(Stored dataset items)
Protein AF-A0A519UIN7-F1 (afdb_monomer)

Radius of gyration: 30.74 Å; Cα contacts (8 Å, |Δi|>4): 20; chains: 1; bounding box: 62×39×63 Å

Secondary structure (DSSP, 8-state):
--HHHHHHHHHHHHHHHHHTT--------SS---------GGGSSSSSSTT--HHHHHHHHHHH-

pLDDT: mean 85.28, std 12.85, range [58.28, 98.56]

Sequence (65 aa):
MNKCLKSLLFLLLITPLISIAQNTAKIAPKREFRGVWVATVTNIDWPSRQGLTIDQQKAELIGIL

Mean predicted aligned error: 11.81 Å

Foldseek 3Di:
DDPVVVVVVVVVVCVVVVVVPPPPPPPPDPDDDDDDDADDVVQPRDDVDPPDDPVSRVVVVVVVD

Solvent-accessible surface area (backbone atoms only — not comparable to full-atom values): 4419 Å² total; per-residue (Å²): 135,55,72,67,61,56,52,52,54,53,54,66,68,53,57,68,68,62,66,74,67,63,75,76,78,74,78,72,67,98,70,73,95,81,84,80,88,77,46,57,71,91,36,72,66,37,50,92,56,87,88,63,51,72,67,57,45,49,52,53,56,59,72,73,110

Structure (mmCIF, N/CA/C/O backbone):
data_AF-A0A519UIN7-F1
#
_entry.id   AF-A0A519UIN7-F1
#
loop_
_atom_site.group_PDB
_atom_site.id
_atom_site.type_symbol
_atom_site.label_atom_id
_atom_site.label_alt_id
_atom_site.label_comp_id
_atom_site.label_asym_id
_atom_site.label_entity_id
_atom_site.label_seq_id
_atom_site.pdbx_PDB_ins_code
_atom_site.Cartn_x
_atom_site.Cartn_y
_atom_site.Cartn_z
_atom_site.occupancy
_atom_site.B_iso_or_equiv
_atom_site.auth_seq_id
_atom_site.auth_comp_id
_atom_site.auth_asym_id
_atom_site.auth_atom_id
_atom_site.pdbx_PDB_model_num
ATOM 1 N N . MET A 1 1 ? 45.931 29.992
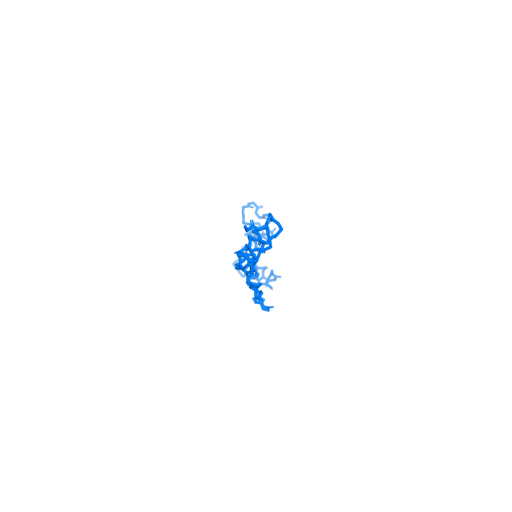 -44.403 1.00 58.28 1 MET A N 1
ATOM 2 C CA . MET A 1 1 ? 45.203 28.845 -43.815 1.00 58.28 1 MET A CA 1
ATOM 3 C C . MET A 1 1 ? 43.727 28.943 -44.169 1.00 58.28 1 MET A C 1
ATOM 5 O O . MET A 1 1 ? 43.034 29.846 -43.710 1.00 58.28 1 MET A O 1
ATOM 9 N N . ASN A 1 2 ? 43.307 28.079 -45.083 1.00 75.56 2 ASN A N 1
ATOM 10 C CA . ASN A 1 2 ? 42.129 28.219 -45.936 1.00 75.56 2 ASN A CA 1
ATOM 11 C C . ASN A 1 2 ? 40.862 28.069 -45.078 1.00 75.56 2 ASN A C 1
ATOM 13 O O . ASN A 1 2 ? 40.845 27.233 -44.178 1.00 75.56 2 ASN A O 1
ATOM 17 N N . LYS A 1 3 ? 39.812 28.868 -45.323 1.00 75.88 3 LYS A N 1
ATOM 18 C CA . LYS A 1 3 ? 38.584 28.888 -44.492 1.00 75.88 3 LYS A CA 1
ATOM 19 C C . LYS A 1 3 ? 37.994 27.484 -44.264 1.00 75.88 3 LYS A C 1
ATOM 21 O O . LYS A 1 3 ? 37.584 27.171 -43.153 1.00 75.88 3 LYS A O 1
ATOM 26 N N . CYS A 1 4 ? 38.067 26.626 -45.283 1.00 75.06 4 CYS A N 1
ATOM 27 C CA . CYS A 1 4 ? 37.653 25.222 -45.223 1.00 75.06 4 CYS A CA 1
ATOM 28 C C . CYS A 1 4 ? 38.448 24.404 -44.184 1.00 75.06 4 CYS A C 1
ATOM 30 O O . CYS A 1 4 ? 37.861 23.695 -43.374 1.00 75.06 4 CYS A O 1
ATOM 32 N N . LEU A 1 5 ? 39.774 24.582 -44.122 1.00 81.88 5 LEU A N 1
ATOM 33 C CA . LEU A 1 5 ? 40.645 23.856 -43.191 1.00 81.88 5 LEU A CA 1
ATOM 34 C C . LEU A 1 5 ? 40.381 24.248 -41.729 1.00 81.88 5 LEU A C 1
ATOM 36 O O . LEU A 1 5 ? 40.369 23.394 -40.849 1.00 81.88 5 LEU A O 1
ATOM 40 N N . LYS A 1 6 ? 40.115 25.536 -41.471 1.00 80.38 6 LYS A N 1
ATOM 41 C CA . LYS A 1 6 ? 39.746 26.020 -40.129 1.00 80.38 6 LYS A CA 1
ATOM 42 C C . LYS A 1 6 ? 38.376 25.499 -39.688 1.00 80.38 6 LYS A C 1
ATOM 44 O O . LYS A 1 6 ? 38.223 25.117 -38.534 1.00 80.38 6 LYS A O 1
ATOM 49 N N . SER A 1 7 ? 37.407 25.457 -40.605 1.00 77.62 7 SER A N 1
ATOM 50 C CA . SER A 1 7 ? 36.066 24.933 -40.319 1.00 77.62 7 SER A CA 1
ATOM 51 C C . SER A 1 7 ? 36.088 23.431 -40.030 1.00 77.62 7 SER A C 1
ATOM 53 O O . SER A 1 7 ? 35.364 22.972 -39.152 1.00 77.62 7 SER A O 1
ATOM 55 N N . LEU A 1 8 ? 36.945 22.678 -40.728 1.00 81.94 8 L
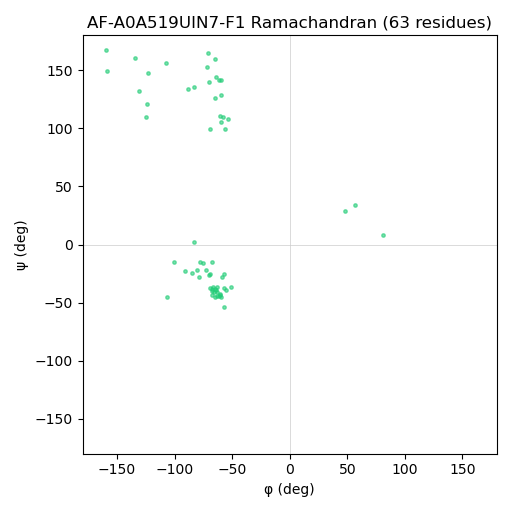EU A N 1
ATOM 56 C CA . LEU A 1 8 ? 37.114 21.244 -40.504 1.00 81.94 8 LEU A CA 1
ATOM 57 C C . LEU A 1 8 ? 37.739 20.959 -39.129 1.00 81.94 8 LEU A C 1
ATOM 59 O O . LEU A 1 8 ? 37.252 20.103 -38.398 1.00 81.94 8 LEU A O 1
ATOM 63 N N . LEU A 1 9 ? 38.770 21.722 -38.749 1.00 82.12 9 LEU A N 1
ATOM 64 C CA . LEU A 1 9 ? 39.412 21.612 -37.434 1.00 82.12 9 LEU A CA 1
ATOM 65 C C . LEU A 1 9 ? 38.460 21.978 -36.287 1.00 82.12 9 LEU A C 1
ATOM 67 O O . LEU A 1 9 ? 38.459 21.313 -35.257 1.00 82.12 9 LEU A O 1
ATOM 71 N N . PHE A 1 10 ? 37.623 23.001 -36.471 1.00 80.00 10 PHE A N 1
ATOM 72 C CA . PHE A 1 10 ? 36.625 23.399 -35.477 1.00 80.00 10 PHE A CA 1
ATOM 73 C C . PHE A 1 10 ? 35.549 22.322 -35.268 1.00 80.00 10 PHE A C 1
ATOM 75 O O . PHE A 1 10 ? 35.197 22.022 -34.130 1.00 80.00 10 PHE A O 1
ATOM 82 N N . LEU A 1 11 ? 35.078 21.685 -36.347 1.00 74.75 11 LEU A N 1
ATOM 83 C CA . LEU A 1 11 ? 34.104 20.593 -36.265 1.00 74.75 11 LEU A CA 1
ATOM 84 C C . LEU A 1 11 ? 34.670 19.381 -35.504 1.00 74.75 11 LEU A C 1
ATOM 86 O O . LEU A 1 11 ? 33.982 18.798 -34.671 1.00 74.75 11 LEU A O 1
ATOM 90 N N . LEU A 1 12 ? 35.942 19.053 -35.742 1.00 78.31 12 LEU A N 1
ATOM 91 C CA . LEU A 1 12 ? 36.639 17.918 -35.126 1.00 78.31 12 LEU A CA 1
ATOM 92 C C . LEU A 1 12 ? 36.917 18.131 -33.623 1.00 78.31 12 LEU A C 1
ATOM 94 O O . LEU A 1 12 ? 36.993 17.174 -32.857 1.00 78.31 12 LEU A O 1
ATOM 98 N N . LEU A 1 13 ? 37.021 19.388 -33.181 1.00 76.31 13 LEU A N 1
ATOM 99 C CA . LEU A 1 13 ? 37.202 19.743 -31.768 1.00 76.31 13 LEU A CA 1
ATOM 100 C C . LEU A 1 13 ? 35.893 19.731 -30.959 1.00 76.31 13 LEU A C 1
ATOM 102 O O . LEU A 1 13 ? 35.943 19.582 -29.741 1.00 76.31 13 LEU A O 1
ATOM 106 N N . ILE A 1 14 ? 34.730 19.858 -31.606 1.00 71.50 14 ILE A N 1
ATOM 107 C CA . ILE A 1 14 ? 33.420 19.905 -30.927 1.00 71.50 14 ILE A CA 1
ATOM 108 C C . ILE A 1 14 ? 32.785 18.514 -30.781 1.00 71.50 14 ILE A C 1
ATOM 110 O O . ILE A 1 14 ? 31.999 18.285 -29.863 1.00 71.50 14 ILE A O 1
ATOM 114 N N . THR A 1 15 ? 33.166 17.545 -31.616 1.00 65.06 15 THR A N 1
ATOM 115 C CA . THR A 1 15 ? 32.616 16.181 -31.581 1.00 65.06 15 THR A CA 1
ATOM 116 C C . THR A 1 15 ? 32.741 15.423 -30.244 1.00 65.06 15 THR A C 1
ATOM 118 O O . THR A 1 15 ? 31.775 14.740 -29.899 1.00 65.06 15 THR A O 1
ATOM 121 N N . PRO A 1 16 ? 33.823 15.516 -29.435 1.00 65.62 16 PRO A N 1
ATOM 122 C CA . PRO A 1 16 ? 33.903 14.743 -28.190 1.00 65.62 16 PRO A CA 1
ATOM 123 C C . PRO A 1 16 ? 33.020 15.289 -27.052 1.00 65.62 16 PRO A C 1
ATOM 125 O O . PRO A 1 16 ? 32.740 14.552 -26.110 1.00 65.62 16 PRO A O 1
ATOM 128 N N . LEU A 1 17 ? 32.534 16.537 -27.133 1.00 61.94 17 LEU A N 1
ATOM 129 C CA . LEU A 1 17 ? 31.650 17.126 -26.112 1.00 61.94 17 LEU A CA 1
ATOM 130 C C . LEU A 1 17 ? 30.256 16.479 -26.093 1.00 61.94 17 LEU A C 1
ATOM 132 O O . LEU A 1 17 ? 29.594 16.471 -25.059 1.00 61.94 17 LEU A O 1
ATOM 136 N N . ILE A 1 18 ? 29.819 15.901 -27.215 1.00 62.22 18 ILE A N 1
ATOM 137 C CA . ILE A 1 18 ? 28.489 15.289 -27.348 1.00 62.22 18 ILE A CA 1
ATOM 138 C C . ILE A 1 18 ? 28.458 13.887 -26.708 1.00 62.22 18 ILE A C 1
ATOM 140 O O . ILE A 1 18 ? 27.425 13.467 -26.190 1.00 62.22 18 ILE A O 1
ATOM 144 N N . SER A 1 19 ? 29.593 13.179 -26.659 1.00 61.22 19 SER A N 1
ATOM 145 C CA . SER A 1 19 ? 29.672 11.811 -26.114 1.00 61.22 19 SER A CA 1
ATOM 146 C C . SER A 1 19 ? 29.557 11.738 -24.587 1.00 61.22 19 SER A C 1
ATOM 148 O O . SER A 1 19 ? 29.167 10.703 -24.057 1.00 61.22 19 SER A O 1
ATOM 150 N N . ILE A 1 20 ? 29.848 12.827 -23.868 1.00 61.03 20 ILE A N 1
ATOM 151 C CA . ILE A 1 20 ? 29.754 12.885 -22.395 1.00 61.03 20 ILE A CA 1
ATOM 152 C C . ILE A 1 20 ? 28.291 13.044 -21.930 1.00 61.03 20 ILE A C 1
ATOM 154 O O . ILE A 1 20 ? 27.973 12.810 -20.769 1.00 61.03 20 ILE A O 1
ATOM 158 N N . ALA A 1 21 ? 27.378 13.409 -22.838 1.00 63.50 21 ALA A N 1
ATOM 159 C CA . ALA A 1 21 ? 25.956 13.589 -22.546 1.00 63.50 21 ALA A CA 1
ATOM 160 C C . ALA A 1 21 ? 25.149 12.277 -22.567 1.00 63.50 21 ALA A C 1
ATOM 162 O O . ALA A 1 21 ? 23.928 12.305 -22.391 1.00 63.50 21 ALA A O 1
ATOM 163 N N . GLN A 1 22 ? 25.793 11.125 -22.789 1.00 67.81 22 GLN A N 1
ATOM 164 C CA . GLN A 1 22 ? 25.110 9.839 -22.706 1.00 67.81 22 GLN A CA 1
ATOM 165 C C . GLN A 1 22 ? 24.746 9.554 -21.248 1.00 67.81 22 GLN A C 1
ATOM 167 O O . GLN A 1 22 ? 25.564 9.114 -20.444 1.00 67.81 22 GLN A O 1
ATOM 172 N N . ASN A 1 23 ? 23.483 9.830 -20.926 1.00 66.12 23 ASN A N 1
ATOM 173 C CA . ASN A 1 23 ? 22.830 9.401 -19.703 1.00 66.12 23 ASN A CA 1
ATOM 174 C C . ASN A 1 23 ? 23.019 7.881 -19.612 1.00 66.12 23 ASN A C 1
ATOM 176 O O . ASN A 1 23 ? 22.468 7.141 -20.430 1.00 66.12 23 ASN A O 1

> Task instructions
Return every line of the records in which the word "backbone" is found.

> Exercise response
Solvent-accessible surface area (backbone atoms only — not comparable to full-atom values): 4419 Å² total; per-residue (Å²): 135,55,72,67,61,56,52,52,54,53,54,66,68,53,57,68,68,62,66,74,67,63,75,76,78,74,78,72,67,98,70,73,95,81,84,80,88,77,46,57,71,91,36,72,66,37,50,92,56,87,88,63,51,72,67,57,45,49,52,53,56,59,72,73,110
Structure (mmCIF, N/CA/C/O backbone):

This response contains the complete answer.